Silicon nitride (Si3N4) was developed in the 1960s and '70s in a search for fully dense, high strength and high toughness materials. A prime driver for its development was to replace metals with ceramics in advanced turbine and reciprocating engines to give higher operating temperatures and efficiencies. Although the ultimate goal of a ceramic engine has never been achieved, silicon nitride has been used in a number of industrial applications, such as engine components, bearings and cutting tools.
Silicon nitride has better high temperature capabilities than most metals combining retention of high strength and creep resistance with oxidation resistance. In addition, its low thermal expansion coefficient gives good thermal shock resistance compared with most ceramic materials.

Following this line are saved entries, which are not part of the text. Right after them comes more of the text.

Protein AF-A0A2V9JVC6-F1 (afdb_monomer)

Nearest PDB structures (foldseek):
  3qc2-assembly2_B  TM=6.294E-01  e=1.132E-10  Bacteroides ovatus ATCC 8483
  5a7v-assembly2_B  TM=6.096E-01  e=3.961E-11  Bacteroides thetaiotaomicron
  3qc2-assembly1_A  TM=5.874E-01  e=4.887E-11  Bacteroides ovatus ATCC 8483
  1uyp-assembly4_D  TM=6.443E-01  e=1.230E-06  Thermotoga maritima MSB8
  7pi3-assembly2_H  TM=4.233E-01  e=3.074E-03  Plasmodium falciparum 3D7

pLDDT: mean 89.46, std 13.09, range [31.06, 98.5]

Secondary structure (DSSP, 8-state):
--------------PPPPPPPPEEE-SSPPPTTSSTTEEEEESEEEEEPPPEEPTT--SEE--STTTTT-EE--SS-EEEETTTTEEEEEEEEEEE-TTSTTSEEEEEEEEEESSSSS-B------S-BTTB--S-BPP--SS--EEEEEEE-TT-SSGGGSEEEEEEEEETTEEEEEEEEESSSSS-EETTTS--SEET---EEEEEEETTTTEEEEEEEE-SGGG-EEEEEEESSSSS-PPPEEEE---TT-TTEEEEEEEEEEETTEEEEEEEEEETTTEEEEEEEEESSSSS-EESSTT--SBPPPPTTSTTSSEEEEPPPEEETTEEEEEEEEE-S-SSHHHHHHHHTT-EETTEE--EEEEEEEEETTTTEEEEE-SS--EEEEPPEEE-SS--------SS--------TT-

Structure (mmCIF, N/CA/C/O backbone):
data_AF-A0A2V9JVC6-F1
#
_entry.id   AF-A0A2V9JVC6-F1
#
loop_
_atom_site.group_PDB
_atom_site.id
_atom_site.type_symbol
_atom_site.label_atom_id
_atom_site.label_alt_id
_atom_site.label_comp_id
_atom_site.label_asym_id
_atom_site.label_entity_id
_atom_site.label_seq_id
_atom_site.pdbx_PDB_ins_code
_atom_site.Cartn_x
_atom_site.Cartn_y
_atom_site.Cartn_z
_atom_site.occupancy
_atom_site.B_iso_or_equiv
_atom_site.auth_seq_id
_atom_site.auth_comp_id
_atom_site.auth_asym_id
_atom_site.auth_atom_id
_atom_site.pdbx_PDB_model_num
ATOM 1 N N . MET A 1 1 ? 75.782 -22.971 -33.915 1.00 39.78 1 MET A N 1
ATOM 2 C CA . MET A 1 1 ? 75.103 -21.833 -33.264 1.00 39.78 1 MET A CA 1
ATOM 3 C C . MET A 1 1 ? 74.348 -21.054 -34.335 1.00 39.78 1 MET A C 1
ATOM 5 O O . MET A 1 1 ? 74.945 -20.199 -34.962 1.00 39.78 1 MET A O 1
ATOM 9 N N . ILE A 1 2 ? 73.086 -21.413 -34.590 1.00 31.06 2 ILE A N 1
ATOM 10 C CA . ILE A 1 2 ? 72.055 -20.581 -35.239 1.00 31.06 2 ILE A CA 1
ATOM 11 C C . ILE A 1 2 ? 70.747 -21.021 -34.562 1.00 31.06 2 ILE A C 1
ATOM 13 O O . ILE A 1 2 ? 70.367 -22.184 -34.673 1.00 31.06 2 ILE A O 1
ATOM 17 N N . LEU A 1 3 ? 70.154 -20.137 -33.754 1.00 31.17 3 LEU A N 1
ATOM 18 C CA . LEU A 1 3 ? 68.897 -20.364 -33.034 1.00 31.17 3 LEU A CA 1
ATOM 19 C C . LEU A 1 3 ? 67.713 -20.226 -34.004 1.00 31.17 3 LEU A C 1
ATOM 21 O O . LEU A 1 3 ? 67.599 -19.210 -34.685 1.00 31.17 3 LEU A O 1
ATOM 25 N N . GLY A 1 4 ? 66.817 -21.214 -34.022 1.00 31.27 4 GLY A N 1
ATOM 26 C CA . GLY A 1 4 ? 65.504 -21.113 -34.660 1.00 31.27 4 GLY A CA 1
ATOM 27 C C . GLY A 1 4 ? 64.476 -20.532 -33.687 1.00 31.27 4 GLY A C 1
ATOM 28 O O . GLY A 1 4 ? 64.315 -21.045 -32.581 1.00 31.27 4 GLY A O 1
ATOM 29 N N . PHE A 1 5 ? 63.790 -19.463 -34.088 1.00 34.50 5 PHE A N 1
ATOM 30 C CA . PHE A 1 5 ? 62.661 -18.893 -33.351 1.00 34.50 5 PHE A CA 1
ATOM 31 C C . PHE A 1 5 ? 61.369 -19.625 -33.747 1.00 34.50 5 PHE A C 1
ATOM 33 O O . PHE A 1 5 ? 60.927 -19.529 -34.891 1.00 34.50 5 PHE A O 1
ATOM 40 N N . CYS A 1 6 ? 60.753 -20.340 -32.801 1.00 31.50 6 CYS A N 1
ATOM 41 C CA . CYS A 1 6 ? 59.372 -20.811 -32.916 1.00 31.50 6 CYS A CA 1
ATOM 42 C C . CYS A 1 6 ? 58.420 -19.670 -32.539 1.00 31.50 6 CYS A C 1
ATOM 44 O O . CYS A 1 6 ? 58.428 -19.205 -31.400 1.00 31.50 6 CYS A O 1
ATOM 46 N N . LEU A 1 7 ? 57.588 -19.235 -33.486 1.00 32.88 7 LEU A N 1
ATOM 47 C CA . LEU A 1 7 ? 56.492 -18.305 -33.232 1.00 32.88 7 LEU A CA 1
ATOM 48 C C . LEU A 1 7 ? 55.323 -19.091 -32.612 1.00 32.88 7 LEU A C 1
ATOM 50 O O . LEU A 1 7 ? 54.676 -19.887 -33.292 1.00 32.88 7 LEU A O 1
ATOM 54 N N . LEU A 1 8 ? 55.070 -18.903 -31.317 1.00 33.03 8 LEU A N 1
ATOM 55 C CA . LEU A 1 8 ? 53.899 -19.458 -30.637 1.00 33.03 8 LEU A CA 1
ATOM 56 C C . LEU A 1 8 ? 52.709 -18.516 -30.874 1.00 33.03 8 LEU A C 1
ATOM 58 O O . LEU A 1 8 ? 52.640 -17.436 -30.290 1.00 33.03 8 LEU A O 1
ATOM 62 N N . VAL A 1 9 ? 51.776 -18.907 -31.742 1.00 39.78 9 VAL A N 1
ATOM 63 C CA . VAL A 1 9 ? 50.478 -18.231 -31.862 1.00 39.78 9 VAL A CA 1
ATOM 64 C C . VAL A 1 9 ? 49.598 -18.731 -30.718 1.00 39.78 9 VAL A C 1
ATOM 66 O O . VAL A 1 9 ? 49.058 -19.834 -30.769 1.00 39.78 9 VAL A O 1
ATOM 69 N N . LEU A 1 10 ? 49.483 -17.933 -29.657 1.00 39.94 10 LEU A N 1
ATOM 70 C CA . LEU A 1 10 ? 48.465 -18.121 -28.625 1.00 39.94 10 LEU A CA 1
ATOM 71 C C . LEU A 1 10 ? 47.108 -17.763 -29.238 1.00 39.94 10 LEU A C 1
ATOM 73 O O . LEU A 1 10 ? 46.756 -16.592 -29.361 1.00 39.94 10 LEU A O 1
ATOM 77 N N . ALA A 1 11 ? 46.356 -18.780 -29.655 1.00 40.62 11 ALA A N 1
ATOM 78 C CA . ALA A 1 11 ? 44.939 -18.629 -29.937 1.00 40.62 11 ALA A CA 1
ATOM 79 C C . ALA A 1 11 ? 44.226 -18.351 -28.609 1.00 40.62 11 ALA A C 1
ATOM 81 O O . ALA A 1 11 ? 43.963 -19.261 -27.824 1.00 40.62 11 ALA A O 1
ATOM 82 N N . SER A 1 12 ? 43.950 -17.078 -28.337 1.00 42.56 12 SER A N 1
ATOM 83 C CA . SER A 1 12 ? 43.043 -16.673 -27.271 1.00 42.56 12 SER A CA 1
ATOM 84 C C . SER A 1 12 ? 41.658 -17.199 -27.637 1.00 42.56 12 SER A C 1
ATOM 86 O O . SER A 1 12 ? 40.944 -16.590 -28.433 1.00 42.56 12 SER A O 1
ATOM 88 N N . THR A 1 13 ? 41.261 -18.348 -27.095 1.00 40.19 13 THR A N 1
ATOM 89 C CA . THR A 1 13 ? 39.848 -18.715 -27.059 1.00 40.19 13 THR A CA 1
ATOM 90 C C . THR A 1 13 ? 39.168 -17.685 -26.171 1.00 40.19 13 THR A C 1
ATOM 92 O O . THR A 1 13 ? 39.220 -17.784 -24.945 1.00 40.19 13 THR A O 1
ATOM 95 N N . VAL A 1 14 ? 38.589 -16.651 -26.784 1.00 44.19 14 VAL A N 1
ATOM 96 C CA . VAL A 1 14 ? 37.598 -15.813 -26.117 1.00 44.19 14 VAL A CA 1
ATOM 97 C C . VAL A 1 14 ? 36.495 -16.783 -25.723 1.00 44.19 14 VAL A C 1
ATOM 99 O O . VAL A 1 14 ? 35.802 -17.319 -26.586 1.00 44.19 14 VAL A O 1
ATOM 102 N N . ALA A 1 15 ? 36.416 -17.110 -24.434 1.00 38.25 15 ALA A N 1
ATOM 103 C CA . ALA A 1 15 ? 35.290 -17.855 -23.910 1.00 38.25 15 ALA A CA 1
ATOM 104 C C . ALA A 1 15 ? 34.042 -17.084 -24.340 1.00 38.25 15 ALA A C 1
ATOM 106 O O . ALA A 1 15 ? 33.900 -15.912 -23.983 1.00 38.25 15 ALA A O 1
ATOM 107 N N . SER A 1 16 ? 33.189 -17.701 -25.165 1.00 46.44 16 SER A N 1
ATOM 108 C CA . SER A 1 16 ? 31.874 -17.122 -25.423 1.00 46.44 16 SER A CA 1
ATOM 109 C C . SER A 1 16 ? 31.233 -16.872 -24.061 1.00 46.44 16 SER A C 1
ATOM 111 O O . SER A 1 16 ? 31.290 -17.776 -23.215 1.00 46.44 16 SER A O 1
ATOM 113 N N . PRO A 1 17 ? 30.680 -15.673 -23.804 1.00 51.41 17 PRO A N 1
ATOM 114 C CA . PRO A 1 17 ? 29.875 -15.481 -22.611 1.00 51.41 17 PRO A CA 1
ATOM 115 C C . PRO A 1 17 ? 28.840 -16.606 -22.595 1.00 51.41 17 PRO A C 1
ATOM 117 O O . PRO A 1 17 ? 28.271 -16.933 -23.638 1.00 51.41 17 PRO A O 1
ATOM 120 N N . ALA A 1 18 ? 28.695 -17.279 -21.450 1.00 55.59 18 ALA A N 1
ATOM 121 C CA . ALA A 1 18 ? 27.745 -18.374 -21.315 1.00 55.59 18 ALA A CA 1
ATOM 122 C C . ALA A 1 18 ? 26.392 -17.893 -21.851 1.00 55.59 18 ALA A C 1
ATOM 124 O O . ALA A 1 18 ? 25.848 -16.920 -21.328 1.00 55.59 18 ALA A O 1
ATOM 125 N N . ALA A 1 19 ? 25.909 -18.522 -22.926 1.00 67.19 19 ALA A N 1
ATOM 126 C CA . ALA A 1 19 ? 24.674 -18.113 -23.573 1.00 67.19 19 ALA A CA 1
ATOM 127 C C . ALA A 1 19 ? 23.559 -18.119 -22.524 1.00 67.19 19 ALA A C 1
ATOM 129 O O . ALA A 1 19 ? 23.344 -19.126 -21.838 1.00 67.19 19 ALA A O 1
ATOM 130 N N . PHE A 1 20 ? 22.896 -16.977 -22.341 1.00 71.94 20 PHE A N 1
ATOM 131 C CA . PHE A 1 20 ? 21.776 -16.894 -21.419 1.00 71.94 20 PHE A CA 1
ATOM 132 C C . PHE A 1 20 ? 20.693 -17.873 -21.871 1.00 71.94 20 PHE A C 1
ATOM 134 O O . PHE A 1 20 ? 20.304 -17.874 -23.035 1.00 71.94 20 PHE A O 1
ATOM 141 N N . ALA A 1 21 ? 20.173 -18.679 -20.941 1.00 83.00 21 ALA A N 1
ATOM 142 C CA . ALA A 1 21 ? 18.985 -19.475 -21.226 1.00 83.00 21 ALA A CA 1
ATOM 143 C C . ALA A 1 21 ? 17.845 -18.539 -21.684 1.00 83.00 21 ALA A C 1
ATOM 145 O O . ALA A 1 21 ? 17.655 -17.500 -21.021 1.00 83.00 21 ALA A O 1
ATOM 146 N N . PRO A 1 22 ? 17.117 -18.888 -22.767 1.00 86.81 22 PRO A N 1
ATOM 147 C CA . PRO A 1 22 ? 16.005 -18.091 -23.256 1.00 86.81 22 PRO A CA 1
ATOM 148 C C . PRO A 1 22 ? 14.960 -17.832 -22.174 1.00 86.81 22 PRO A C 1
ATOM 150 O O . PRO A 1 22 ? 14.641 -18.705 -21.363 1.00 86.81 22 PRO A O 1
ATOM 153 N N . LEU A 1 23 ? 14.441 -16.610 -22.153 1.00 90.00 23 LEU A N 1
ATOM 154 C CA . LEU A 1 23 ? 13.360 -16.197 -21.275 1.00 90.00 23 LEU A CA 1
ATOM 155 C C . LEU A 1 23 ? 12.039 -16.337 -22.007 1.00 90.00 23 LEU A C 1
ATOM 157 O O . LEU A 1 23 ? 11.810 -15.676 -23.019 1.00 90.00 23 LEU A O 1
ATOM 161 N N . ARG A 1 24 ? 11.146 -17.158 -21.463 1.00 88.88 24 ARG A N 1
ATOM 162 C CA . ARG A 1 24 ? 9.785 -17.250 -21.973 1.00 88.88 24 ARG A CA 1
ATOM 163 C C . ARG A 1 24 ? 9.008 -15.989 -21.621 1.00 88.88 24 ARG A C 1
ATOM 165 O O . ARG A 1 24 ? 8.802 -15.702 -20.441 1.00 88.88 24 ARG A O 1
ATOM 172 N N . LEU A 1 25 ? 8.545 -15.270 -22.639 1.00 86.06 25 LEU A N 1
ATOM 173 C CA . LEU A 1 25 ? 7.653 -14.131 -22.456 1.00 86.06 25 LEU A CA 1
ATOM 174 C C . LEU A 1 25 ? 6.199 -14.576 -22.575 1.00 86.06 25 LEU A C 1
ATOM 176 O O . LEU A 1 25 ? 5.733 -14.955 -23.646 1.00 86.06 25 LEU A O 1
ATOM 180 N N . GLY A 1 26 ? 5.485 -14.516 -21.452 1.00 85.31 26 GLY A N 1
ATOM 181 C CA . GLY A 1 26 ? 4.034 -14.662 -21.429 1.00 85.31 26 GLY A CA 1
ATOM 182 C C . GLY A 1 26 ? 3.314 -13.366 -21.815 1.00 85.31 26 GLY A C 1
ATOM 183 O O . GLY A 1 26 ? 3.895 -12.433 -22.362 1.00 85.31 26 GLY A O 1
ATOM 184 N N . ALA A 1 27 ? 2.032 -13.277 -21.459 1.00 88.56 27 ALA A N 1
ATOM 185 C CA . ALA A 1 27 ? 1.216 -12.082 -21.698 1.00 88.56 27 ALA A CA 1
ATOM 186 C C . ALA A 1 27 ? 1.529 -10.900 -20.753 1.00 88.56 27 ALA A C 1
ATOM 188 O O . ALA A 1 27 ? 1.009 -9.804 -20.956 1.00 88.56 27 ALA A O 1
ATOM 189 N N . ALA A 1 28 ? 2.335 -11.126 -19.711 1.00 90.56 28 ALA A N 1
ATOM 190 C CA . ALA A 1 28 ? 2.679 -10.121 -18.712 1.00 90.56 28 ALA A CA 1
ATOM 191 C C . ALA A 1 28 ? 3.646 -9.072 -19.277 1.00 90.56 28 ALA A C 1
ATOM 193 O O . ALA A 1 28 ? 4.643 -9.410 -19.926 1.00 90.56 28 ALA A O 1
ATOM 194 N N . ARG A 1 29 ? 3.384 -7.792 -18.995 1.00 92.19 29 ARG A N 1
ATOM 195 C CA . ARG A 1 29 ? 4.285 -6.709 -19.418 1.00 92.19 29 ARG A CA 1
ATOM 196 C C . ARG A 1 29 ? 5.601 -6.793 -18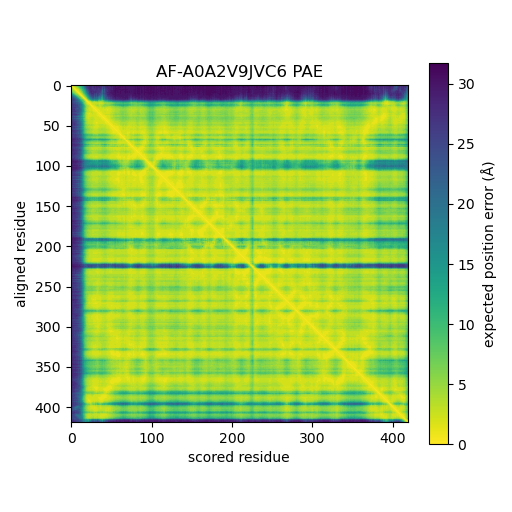.656 1.00 92.19 29 ARG A C 1
ATOM 198 O O . ARG A 1 29 ? 5.616 -6.882 -17.434 1.00 92.19 29 ARG A O 1
ATOM 205 N N . GLN A 1 30 ? 6.706 -6.684 -19.384 1.00 93.25 30 GLN A N 1
ATOM 206 C CA . GLN A 1 30 ? 8.043 -6.679 -18.800 1.00 93.25 30 GLN A CA 1
ATOM 207 C C . GLN A 1 30 ? 8.450 -5.253 -18.426 1.00 93.25 30 GLN A C 1
ATOM 209 O O . GLN A 1 30 ? 8.566 -4.382 -19.290 1.00 93.25 30 GLN A O 1
ATOM 214 N N . LEU A 1 31 ? 8.663 -5.007 -17.133 1.00 95.06 31 LEU A N 1
ATOM 215 C CA . LEU A 1 31 ? 9.047 -3.692 -16.620 1.00 95.06 31 LEU A CA 1
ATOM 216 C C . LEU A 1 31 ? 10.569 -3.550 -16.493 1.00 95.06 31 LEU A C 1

Pure silicon nitride is difficult to produce as a fully dense material. This covalently bonded material does not readily sinter and cannot be heated over 1850oC as it dissociates into silicon and nitrogen. Dense silicon nitride can only be made using methods that give bonding through indirect methods, such as small chemical additions to aid densification. These chemicals are known as sintering aids, which commonly induce a degree of liquid phase sintering.
Types of Silicon Nitride
Since the material properties strongly depend on the fabrication method, silicon nitride cannot be considered as a single material. The three main types of silicon nitride are:
• Reaction bonded silicon nitride (RBSN)
• Hot pressed silicon nitride (HPSN)
• Sintered silicon nitrides (SSN)
Reaction bonded silicon nitride is made by direct nitridation of a compacted silicon powder, and because of the difficulty of ensuring complete reaction, it is hard to achieve a high component density. Usual densities are in the range 2300 - 2700kg.m-3 compared with 3200kg.m-3 for hot pressed and sintered silicon nitride. The higher density gives the HPSN and SSN materials better physical properties and means they are used in more demanding applications. The nitridation produces only a small volume change, which means that RBSN components do not need to be machined after fabrication and complex near net shapes can be produced in a single process stage.